Joachim Reichel <joachim.reic...@posteo.de> writes:
> On 14.12.20 01:23, Russ Allbery wrote:

>> In the second case, something about adding retval to the test messes up
>> its understanding of the data flow.

> Removing retval from the if() condition does not change anything for
> me.

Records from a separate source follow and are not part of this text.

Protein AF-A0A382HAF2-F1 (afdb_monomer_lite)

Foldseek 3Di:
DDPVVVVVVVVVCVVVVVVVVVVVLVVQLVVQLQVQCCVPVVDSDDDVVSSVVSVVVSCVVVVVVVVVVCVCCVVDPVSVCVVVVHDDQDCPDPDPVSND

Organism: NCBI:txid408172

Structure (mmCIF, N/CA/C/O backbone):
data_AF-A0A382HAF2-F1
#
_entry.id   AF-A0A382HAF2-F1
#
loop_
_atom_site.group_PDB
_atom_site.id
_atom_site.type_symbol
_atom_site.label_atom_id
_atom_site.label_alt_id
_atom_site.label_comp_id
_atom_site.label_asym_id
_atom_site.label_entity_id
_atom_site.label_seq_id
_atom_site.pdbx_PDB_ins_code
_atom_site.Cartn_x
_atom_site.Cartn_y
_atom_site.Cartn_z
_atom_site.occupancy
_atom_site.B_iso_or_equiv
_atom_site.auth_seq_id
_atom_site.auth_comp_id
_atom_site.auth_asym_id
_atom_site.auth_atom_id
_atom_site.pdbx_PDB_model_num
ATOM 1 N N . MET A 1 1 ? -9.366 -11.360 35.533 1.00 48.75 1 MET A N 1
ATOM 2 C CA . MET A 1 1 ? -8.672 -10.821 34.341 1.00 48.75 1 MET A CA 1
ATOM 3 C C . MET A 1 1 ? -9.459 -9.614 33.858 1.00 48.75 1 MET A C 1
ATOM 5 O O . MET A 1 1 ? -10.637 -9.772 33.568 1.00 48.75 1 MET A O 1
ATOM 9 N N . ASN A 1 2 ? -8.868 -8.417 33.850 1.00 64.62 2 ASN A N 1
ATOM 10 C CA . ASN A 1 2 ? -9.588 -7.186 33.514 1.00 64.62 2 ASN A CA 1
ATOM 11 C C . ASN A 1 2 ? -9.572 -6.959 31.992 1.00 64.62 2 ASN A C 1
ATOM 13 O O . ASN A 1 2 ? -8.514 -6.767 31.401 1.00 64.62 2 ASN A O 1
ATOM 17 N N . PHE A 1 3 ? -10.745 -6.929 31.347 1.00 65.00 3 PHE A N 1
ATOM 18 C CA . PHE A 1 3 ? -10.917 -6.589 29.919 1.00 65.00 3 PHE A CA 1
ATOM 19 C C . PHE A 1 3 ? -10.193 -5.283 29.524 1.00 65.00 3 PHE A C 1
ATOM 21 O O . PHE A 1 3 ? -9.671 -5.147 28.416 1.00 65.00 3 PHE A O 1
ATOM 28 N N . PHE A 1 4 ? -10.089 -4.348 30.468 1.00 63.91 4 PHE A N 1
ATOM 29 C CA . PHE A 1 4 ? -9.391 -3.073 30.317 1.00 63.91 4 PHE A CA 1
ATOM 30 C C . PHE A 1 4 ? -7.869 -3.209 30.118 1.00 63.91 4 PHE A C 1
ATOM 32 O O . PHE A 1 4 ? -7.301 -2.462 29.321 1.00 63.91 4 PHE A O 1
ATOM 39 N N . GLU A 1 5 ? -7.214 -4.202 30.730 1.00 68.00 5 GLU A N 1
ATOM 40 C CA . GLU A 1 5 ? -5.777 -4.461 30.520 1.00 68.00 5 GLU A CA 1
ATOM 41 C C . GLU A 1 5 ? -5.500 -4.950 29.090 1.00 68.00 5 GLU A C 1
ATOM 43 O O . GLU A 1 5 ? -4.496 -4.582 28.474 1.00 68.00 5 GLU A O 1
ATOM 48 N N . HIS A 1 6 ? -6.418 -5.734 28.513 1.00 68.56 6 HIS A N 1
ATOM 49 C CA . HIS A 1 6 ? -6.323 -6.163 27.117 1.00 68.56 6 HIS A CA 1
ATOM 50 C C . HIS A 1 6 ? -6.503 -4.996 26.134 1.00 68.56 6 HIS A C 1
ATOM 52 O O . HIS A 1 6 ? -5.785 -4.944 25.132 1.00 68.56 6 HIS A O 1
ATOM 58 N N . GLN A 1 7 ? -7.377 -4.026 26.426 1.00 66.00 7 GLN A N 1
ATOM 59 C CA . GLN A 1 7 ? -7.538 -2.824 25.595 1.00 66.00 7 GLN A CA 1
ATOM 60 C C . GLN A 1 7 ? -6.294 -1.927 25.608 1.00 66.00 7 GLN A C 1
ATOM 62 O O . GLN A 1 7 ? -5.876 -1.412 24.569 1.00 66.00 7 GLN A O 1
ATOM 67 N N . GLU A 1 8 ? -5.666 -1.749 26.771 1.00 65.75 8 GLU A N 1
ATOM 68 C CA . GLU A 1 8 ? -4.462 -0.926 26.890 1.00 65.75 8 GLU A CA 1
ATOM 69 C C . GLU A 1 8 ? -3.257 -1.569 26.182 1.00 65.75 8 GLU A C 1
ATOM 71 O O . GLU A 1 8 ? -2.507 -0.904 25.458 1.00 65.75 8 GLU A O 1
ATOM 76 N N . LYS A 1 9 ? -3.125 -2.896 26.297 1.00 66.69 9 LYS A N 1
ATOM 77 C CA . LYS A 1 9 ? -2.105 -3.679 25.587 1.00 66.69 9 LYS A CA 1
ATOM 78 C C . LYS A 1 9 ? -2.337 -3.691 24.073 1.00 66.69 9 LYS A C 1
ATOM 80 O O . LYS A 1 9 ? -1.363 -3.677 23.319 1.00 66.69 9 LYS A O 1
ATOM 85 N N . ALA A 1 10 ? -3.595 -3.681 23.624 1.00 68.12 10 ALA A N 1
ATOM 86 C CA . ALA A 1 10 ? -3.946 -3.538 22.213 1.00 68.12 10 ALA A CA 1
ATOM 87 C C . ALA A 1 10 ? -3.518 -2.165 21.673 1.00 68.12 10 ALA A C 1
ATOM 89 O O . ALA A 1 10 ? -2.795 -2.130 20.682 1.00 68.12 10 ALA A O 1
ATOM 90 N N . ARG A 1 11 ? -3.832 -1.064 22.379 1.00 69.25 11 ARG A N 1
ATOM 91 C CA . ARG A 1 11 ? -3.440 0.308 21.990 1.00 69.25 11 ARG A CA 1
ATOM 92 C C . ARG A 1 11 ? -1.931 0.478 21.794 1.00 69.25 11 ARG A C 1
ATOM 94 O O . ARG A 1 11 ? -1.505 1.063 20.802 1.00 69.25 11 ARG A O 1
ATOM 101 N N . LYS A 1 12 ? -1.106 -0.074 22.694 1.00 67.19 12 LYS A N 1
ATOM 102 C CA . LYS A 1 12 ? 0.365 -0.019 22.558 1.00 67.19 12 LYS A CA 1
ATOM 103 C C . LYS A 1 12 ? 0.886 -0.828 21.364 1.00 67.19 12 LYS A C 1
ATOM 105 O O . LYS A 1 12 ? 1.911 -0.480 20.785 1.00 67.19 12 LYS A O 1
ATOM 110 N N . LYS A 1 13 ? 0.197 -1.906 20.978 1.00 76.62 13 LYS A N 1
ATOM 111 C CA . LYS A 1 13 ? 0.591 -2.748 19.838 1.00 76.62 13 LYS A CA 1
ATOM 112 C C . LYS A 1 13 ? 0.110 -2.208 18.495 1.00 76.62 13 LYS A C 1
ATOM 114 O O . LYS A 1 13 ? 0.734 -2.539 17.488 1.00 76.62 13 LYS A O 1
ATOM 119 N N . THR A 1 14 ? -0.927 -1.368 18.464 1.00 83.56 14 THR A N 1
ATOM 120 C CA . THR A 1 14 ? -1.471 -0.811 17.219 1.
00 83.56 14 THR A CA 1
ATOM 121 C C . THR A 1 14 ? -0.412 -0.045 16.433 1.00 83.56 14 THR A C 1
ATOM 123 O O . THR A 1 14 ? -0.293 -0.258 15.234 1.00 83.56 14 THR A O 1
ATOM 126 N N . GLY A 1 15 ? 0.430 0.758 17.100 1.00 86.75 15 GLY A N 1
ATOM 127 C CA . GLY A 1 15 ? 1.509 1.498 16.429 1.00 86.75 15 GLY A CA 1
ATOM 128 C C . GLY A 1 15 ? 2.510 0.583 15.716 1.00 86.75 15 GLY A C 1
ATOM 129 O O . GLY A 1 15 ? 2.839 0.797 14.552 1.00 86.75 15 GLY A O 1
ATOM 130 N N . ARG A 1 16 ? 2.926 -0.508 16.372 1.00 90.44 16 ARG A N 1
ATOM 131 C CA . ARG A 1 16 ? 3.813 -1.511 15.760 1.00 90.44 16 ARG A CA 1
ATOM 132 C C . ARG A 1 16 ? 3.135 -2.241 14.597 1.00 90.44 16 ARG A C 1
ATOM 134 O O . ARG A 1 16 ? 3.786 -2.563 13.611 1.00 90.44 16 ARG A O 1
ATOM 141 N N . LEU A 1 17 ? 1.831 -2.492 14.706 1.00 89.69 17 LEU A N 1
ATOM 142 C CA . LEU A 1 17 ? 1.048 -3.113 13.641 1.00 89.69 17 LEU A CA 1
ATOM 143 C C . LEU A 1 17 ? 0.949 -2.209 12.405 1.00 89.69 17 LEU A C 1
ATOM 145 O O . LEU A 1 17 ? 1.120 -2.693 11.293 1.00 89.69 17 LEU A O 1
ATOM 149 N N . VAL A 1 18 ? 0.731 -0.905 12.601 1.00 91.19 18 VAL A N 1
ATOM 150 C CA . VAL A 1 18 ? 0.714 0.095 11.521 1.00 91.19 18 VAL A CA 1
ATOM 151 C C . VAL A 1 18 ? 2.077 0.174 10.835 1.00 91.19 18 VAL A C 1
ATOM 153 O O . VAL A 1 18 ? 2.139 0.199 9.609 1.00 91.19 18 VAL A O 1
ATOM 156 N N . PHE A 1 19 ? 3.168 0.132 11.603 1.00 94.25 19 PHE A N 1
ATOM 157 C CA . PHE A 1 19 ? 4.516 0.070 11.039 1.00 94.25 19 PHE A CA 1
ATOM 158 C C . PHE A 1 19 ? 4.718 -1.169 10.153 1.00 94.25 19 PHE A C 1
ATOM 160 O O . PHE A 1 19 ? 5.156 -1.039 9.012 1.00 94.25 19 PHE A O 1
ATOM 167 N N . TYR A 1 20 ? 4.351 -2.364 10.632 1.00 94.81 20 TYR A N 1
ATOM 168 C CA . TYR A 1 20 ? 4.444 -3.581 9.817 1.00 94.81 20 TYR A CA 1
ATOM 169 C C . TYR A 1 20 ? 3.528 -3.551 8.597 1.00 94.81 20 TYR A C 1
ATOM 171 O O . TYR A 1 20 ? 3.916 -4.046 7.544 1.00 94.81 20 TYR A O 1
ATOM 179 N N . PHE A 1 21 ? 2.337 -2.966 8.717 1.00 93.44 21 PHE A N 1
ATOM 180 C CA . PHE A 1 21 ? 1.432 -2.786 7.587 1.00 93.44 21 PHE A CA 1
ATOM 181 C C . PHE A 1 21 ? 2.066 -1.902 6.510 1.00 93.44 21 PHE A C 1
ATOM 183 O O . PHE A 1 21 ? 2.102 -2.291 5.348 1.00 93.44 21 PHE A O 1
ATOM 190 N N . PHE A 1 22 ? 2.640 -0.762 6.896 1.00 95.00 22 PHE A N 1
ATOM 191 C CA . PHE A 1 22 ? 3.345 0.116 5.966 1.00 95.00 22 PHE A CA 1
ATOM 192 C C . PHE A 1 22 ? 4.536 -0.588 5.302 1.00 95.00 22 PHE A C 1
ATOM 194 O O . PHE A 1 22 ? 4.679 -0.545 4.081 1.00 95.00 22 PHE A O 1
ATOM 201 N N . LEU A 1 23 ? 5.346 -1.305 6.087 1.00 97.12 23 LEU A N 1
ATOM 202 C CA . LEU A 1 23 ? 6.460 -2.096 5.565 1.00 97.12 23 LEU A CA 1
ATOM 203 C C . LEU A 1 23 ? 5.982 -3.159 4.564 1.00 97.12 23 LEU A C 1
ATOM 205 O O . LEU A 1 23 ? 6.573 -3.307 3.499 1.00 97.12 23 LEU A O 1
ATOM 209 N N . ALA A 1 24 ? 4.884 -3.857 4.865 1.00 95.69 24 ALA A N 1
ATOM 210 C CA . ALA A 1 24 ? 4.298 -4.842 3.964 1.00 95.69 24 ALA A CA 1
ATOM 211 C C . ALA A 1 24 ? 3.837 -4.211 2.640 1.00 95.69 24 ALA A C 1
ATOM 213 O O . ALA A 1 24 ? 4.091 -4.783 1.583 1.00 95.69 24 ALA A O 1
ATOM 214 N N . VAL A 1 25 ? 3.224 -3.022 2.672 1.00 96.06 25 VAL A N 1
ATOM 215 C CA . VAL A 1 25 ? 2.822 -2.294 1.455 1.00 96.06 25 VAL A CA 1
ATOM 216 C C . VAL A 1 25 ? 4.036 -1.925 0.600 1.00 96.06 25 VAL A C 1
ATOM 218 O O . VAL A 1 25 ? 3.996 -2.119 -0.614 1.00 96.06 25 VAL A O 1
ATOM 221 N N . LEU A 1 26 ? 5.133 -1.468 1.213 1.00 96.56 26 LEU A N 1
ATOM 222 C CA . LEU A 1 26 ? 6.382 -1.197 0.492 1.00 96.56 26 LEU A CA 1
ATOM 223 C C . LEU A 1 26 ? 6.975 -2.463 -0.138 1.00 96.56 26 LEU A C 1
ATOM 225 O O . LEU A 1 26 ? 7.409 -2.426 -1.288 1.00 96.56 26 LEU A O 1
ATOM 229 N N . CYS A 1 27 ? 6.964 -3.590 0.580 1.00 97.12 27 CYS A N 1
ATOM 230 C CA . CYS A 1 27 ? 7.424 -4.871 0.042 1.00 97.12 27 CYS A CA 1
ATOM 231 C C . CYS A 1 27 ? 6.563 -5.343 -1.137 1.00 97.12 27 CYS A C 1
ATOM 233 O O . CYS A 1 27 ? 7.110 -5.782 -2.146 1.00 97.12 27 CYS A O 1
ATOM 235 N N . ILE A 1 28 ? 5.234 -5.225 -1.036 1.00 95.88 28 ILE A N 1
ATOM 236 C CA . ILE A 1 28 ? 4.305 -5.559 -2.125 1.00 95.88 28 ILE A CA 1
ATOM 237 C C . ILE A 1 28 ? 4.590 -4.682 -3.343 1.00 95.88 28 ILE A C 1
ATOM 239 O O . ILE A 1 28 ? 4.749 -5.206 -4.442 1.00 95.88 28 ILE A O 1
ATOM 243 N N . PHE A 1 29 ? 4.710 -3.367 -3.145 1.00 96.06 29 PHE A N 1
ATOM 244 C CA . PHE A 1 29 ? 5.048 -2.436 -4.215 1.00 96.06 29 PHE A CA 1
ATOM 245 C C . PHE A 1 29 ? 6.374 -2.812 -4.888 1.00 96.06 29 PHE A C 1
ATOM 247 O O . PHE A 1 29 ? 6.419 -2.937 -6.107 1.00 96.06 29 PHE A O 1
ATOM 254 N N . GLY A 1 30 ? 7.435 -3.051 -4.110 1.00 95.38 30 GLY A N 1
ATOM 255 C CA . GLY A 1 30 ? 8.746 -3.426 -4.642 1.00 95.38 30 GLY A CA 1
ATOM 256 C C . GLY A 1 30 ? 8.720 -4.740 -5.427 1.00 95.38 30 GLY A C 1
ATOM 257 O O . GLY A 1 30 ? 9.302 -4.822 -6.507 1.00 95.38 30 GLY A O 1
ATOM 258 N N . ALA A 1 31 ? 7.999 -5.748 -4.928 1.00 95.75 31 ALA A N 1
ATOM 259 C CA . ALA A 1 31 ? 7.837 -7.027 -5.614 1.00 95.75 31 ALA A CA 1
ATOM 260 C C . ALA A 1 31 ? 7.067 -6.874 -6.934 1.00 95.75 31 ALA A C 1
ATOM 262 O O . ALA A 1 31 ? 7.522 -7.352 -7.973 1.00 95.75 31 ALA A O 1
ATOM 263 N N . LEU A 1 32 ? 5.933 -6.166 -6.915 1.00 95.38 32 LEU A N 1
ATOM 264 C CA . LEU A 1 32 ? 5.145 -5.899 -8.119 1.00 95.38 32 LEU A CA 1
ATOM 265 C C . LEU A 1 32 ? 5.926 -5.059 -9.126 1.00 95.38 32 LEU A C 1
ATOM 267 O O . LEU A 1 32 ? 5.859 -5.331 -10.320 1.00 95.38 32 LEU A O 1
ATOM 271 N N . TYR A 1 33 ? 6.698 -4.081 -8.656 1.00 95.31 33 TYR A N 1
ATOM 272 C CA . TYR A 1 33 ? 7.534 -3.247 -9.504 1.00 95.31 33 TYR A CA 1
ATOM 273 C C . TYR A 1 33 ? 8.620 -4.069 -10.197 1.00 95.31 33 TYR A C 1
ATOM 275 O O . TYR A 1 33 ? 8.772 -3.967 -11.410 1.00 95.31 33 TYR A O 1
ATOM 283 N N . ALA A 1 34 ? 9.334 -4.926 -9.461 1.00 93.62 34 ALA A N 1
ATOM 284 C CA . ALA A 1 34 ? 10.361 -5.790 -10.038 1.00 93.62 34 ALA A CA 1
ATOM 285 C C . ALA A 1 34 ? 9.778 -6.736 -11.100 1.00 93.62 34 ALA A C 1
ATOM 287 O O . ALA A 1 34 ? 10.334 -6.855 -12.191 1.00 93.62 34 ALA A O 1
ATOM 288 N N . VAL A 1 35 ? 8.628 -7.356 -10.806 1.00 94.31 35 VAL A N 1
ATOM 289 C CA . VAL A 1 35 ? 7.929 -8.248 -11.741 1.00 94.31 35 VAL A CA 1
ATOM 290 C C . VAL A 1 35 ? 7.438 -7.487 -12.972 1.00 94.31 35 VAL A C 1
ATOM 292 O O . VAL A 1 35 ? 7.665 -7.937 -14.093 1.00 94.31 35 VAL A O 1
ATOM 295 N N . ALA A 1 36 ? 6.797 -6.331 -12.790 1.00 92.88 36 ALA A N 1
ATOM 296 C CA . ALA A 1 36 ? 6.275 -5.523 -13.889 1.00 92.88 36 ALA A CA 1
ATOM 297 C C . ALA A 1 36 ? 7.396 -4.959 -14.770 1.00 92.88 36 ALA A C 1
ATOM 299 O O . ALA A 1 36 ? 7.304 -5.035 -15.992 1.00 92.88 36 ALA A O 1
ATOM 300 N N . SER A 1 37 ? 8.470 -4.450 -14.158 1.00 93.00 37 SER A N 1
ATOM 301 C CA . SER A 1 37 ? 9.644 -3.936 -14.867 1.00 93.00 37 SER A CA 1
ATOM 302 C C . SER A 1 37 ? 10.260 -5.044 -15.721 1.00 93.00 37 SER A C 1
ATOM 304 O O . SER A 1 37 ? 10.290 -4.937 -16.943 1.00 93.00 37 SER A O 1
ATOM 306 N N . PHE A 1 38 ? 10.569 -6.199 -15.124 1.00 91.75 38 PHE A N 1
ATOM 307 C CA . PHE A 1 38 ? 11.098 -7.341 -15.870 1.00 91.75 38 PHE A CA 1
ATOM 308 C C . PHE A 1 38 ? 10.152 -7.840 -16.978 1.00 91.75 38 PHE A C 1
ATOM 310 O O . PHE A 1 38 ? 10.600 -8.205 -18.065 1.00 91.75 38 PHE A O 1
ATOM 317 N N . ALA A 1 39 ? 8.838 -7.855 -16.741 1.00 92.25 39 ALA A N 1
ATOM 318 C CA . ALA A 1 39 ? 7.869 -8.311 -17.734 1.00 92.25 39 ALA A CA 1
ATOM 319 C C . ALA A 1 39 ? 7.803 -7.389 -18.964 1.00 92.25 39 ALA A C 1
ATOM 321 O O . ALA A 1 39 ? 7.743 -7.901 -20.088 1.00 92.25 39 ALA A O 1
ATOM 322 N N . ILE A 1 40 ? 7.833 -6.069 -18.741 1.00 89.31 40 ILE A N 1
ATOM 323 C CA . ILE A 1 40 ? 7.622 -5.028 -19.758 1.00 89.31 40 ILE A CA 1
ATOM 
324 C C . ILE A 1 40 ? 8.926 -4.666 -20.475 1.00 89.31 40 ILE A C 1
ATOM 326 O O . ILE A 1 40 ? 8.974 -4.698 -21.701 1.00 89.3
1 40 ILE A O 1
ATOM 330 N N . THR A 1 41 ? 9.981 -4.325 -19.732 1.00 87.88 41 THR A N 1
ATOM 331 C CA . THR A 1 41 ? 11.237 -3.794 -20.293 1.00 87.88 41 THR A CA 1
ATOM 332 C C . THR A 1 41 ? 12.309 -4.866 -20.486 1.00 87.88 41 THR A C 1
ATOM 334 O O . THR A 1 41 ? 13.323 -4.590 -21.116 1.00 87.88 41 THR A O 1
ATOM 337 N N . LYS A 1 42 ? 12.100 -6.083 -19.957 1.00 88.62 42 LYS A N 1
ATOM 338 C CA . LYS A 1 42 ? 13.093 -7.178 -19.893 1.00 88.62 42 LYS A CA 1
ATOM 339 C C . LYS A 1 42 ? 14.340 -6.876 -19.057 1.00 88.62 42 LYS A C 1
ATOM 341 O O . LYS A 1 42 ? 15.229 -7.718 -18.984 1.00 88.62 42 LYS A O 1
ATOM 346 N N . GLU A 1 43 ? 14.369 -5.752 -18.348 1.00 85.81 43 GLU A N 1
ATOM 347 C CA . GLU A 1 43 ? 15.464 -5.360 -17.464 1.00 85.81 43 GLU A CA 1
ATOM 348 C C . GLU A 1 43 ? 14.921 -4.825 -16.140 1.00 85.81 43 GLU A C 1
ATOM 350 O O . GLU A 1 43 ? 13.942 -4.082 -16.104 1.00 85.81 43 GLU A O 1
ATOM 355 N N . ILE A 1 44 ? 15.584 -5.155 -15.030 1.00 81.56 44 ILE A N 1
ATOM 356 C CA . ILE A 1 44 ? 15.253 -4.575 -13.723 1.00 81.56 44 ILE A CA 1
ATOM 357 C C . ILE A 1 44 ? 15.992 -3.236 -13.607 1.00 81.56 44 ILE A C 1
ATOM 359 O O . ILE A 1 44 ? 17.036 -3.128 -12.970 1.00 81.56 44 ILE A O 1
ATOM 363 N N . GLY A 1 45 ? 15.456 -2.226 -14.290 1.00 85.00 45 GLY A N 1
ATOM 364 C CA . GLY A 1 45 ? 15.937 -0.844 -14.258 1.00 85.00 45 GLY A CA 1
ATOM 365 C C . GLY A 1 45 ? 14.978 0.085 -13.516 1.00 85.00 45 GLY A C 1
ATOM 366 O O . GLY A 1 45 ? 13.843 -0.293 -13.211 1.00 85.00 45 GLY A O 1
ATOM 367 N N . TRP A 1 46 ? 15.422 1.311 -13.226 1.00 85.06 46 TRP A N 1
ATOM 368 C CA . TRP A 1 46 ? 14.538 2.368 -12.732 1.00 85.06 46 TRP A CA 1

Could you double-check?

Ah, it's not the presence in the condition that does it, it's the
assignment of the function return value (?!).  The following produces no
warnings:

int
test_b(void)
{
    char **string = NULL;

    some_other_call(&string);
    if (string && string[0])
        return 0;
    return -1;
}

but the following does:

int result;

int
test_b(void)
{
    char **string = NULL;

    result = some_other_call(&string);
    if (string && string[0])
        return 0;
    return -1;
}

% cppcheck --enable=warning,style foo-2.c 
Checking foo-2.c ...
foo-2.c:6:12: warning: Either the condition 'if(string&&string[0])' is 
redundant or there is possible null pointer dereference: string. 
[nullPointerRedundantCheck]
    char **string = NULL;
           ^
foo-2.c:9:8: note: Assuming that condition 'if(string&&string[0])' is not 
redundant
    if (string && string[0])
       ^
foo-2.c:6:12: note: Null pointer dereference
    char **string = NULL;
           ^

>> The third case seems similar to the previous set of bugs, although note
>> that it only happens with assignment.  If that line is instead replaced
>> with something like call_c(foo->flag), there is no error.

> I suppose you meant replacing "blah.flag = foo->flag;" by
> "call_c(foo->flag)"? This does not change anything for me.

Indeed, you're right.  I'm not sure what it was that I was trying that
made me think that.  Here's a more minimal test case:

void
test_c(void)
{
    some_type *foo = NULL;

    retval = call_a(&foo);
    if (retval != 0)
        goto done;
    call_b(foo->flag);

done:
    if (foo != NULL)
        free_foo(foo);
}

% cppcheck --enable=warning,style foo-3.c 
Checking foo-3.c ...
foo-3.c:9:12: warning: Either the condition 'foo!=NULL' is redundant or there 
is possible null pointer dereference: foo. [nullPointerRedundantCheck]
    call_b(foo->flag);
           ^
foo-3.c:12:13: note: Assuming that condition 'foo!=NULL' is not redundant
    if (foo != NULL)
            ^
foo-3.c:9:12: note: Null pointer dereference
    call_b(foo->flag);
           ^

> Is "call_b(&blah);" relevant in this test?

It was there just to prevent an unused variable warning for blah from
cluttering up the output, but the above test works better.

Thank you so much for looking into this and passing along the bug reports!
I love cppcheck and run it on all the C software I release.